Considérant ce qui suit :

1. Aux termes du premier alinéa de l'article L. 521-1 du code de justice administrative : " Quand une décision administrative, même de rejet, fait l'objet d'une requête en annulation ou en réformation, le juge des référés, saisi d'une demande en ce sens, peut ordonner la suspension de l'exécution de cette décision, ou de certains de ses effets, lorsque l'urgence le justifie et qu'il est fait état d'un moyen propre à créer, en l'état de l'instruction, un doute sérieux quant à la légalité de la décision. ". Aux termes de l'article L. 522-1 dudit code : " Le juge des référés statue au terme d'une procédure contradictoire écrite ou orale. Lorsqu'il lui est demandé de prononcer les mesures visées aux articles L. 521-1 et L. 521-2, de les modifier ou d'y mettre fin, il informe sans délai les parties de la date et de l'heure de l'audience publique () ". Enfin, l'article L. 522-3 du même code dispose : " Lorsque la demande ne présente pas un caractère d'urgence ou lorsqu'il apparaît manifeste, au vu de la demande, que celle-ci ne relève pas de la compétence de la juridiction administrative, qu'elle est irrecevable ou qu'elle est mal fondée, le juge des référés peut la rejeter par une ordonnance motivée sans qu'il y ait lieu d'appliquer les deux premiers alinéas de l'article L. 522-1. ".
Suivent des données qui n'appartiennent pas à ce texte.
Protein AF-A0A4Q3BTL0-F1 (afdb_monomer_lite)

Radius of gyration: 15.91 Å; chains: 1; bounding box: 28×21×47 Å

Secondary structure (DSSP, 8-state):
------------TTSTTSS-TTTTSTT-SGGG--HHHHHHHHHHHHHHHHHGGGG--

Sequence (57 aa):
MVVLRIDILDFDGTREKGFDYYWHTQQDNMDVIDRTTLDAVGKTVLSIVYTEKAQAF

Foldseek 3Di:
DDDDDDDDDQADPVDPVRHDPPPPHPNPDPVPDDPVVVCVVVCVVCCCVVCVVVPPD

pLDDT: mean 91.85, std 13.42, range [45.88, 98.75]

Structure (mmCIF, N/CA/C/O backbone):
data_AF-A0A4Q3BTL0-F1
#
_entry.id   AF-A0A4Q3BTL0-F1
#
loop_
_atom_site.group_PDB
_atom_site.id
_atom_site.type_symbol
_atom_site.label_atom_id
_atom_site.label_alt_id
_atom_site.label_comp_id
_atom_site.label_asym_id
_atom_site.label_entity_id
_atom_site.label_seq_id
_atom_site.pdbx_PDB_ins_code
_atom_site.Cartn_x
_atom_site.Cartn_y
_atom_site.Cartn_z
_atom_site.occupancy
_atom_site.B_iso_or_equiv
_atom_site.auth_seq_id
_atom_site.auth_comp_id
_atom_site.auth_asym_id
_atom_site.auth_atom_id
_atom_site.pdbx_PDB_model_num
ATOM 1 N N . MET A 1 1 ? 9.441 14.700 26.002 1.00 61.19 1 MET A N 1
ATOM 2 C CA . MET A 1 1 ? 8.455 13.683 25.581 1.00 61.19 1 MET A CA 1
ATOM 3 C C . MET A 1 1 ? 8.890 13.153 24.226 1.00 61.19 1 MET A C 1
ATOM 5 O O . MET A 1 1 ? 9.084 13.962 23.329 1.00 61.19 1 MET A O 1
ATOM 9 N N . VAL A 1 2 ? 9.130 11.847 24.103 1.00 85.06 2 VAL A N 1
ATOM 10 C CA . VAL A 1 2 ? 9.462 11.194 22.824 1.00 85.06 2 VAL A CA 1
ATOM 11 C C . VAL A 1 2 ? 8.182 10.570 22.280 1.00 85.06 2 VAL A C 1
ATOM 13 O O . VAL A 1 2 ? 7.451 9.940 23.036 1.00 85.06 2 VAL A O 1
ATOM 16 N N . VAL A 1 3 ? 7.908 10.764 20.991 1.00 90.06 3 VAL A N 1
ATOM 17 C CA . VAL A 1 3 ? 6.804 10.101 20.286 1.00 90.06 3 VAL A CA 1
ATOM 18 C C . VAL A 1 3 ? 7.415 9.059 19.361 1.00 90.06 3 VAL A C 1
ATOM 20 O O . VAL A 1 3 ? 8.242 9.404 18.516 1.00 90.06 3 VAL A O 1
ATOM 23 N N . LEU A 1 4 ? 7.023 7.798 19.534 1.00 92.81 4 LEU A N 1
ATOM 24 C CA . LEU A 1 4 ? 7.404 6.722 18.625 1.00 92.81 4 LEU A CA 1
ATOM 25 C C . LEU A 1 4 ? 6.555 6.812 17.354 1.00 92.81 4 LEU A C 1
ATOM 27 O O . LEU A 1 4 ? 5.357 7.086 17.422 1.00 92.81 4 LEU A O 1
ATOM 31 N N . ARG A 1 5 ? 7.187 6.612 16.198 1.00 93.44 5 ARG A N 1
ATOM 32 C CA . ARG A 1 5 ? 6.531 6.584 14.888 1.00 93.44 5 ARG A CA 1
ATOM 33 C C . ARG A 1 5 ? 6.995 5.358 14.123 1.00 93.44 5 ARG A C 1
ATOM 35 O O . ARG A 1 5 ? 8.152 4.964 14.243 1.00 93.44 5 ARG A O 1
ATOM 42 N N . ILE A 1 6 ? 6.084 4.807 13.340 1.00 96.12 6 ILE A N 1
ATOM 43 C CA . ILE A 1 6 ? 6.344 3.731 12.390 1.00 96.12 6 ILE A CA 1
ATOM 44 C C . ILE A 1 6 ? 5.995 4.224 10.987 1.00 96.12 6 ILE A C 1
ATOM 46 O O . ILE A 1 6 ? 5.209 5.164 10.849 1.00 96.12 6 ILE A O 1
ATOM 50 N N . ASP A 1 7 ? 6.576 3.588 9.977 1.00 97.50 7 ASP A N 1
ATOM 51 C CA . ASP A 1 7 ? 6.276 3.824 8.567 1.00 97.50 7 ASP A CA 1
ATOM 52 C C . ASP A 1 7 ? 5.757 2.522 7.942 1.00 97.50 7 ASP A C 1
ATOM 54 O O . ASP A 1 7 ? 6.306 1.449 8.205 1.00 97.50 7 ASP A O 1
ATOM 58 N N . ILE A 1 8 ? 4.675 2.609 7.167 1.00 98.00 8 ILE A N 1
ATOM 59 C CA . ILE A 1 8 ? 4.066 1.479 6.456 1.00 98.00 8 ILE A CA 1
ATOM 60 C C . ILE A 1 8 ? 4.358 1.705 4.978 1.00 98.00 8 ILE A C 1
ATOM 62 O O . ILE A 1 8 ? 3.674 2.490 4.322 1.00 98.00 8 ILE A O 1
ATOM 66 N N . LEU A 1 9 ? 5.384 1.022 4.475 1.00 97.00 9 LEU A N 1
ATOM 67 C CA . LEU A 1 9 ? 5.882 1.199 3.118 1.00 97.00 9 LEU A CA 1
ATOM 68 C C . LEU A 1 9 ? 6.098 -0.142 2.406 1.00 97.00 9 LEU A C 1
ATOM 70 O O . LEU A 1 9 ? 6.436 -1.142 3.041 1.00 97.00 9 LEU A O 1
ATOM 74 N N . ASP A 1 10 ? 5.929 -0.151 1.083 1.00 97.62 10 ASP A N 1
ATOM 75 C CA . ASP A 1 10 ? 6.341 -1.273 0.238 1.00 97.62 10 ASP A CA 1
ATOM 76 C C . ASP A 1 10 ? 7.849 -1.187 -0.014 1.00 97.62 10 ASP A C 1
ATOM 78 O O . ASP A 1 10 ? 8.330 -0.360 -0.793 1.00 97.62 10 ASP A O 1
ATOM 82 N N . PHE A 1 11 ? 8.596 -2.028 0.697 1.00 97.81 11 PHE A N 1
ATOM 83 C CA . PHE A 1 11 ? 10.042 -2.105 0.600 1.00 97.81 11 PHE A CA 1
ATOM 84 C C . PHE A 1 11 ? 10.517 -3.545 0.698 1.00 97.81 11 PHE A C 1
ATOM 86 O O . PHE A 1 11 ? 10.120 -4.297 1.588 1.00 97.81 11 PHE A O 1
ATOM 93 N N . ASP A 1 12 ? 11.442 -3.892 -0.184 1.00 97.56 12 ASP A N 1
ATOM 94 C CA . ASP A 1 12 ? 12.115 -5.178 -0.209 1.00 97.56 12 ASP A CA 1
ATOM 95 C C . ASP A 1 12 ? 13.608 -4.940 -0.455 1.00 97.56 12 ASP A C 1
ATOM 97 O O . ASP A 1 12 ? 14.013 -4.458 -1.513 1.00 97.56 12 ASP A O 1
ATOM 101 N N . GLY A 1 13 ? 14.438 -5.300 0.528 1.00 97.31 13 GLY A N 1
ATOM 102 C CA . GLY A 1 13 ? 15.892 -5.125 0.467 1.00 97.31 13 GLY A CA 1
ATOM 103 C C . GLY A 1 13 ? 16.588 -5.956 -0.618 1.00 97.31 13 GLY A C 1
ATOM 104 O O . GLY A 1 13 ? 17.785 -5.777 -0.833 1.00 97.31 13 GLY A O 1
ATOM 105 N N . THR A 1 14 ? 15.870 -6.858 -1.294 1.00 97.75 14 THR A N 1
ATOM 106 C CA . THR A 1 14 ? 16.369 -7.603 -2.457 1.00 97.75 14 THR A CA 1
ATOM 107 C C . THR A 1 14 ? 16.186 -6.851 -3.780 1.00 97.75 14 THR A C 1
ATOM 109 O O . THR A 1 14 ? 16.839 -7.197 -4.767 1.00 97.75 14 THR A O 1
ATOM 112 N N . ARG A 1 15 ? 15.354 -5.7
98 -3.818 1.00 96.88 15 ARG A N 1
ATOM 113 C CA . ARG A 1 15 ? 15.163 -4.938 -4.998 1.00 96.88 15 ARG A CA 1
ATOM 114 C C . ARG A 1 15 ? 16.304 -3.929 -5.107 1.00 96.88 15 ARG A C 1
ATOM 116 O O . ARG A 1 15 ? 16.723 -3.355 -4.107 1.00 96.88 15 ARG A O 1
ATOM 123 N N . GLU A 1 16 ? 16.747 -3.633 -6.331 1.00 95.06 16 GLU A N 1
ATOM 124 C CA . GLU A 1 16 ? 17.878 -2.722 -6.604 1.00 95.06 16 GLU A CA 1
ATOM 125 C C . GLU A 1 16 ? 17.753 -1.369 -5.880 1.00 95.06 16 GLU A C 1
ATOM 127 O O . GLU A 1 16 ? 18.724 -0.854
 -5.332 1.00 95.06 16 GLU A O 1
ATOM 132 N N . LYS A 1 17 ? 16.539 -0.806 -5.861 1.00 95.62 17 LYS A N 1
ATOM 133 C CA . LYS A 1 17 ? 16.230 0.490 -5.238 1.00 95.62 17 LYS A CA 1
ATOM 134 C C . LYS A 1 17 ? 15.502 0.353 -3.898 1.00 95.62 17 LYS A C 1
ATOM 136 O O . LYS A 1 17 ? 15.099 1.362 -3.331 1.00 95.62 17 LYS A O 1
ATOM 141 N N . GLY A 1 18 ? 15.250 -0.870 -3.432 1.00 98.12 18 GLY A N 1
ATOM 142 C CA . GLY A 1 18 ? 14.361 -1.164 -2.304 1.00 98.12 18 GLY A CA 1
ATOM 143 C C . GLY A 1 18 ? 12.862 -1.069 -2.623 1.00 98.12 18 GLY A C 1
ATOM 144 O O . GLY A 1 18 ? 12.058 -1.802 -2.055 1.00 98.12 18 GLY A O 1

2. Si le requérant soutient que la suspension demandée de la décision de rupture d'un accord commun de son contrat à durée déterminée en date du 25 septembre 2023 lui permettrait de retrouver rapidement un emploi et par suite une vie normale alors qu'il se trouve dans une situation de sans-abrisme et perçoit un revenu s'élevant à 570 euros nets par mois, que son épouse depuis le 26 janvier 2024 ne peut accéder aux aides sociales avant cinq années de résidence en France et est enceinte de 27 semaines, il n'invoque pas ainsi une atteinte grave et immédiate à sa situation en lien avec cette décision. Par suite, la condition d'urgence requise par l'article L. 521-1 du code de justice administrative ne peut manifestement pas en l'espèce être considérée comme remplie.

3. Il résulte de ce qui précède, sans qu'il soit besoin de se prononcer sur la condition tenant à l'existence d'un moyen de nature à créer un doute sérieux quant à la légalité de la décision en litige, que les conclusions tendant à la suspension de son exécution doivent être rejetées selon la procédure prévue à l'article L. 522-3 du code de justice administrative précité, ainsi que, par voie de conséquence, les conclusions présentées par M. B à fin d'injonction.

O R D O N N E :

Article 1er : La requête de M. B est rejetée.

Article 2 : La présente ordonnance sera notifiée à M. A B.

Fait à Orléans, le 7 octobre 2024.

La juge des référés,

Anne C

La République mande et ordonne à la préfète du Loiret en ce qui la concerne ou à tous commissaires de justice à ce requis en ce qui concerne les voies de droit commun contre les parties privées, de pourvoir à l'exécution de la présente décision.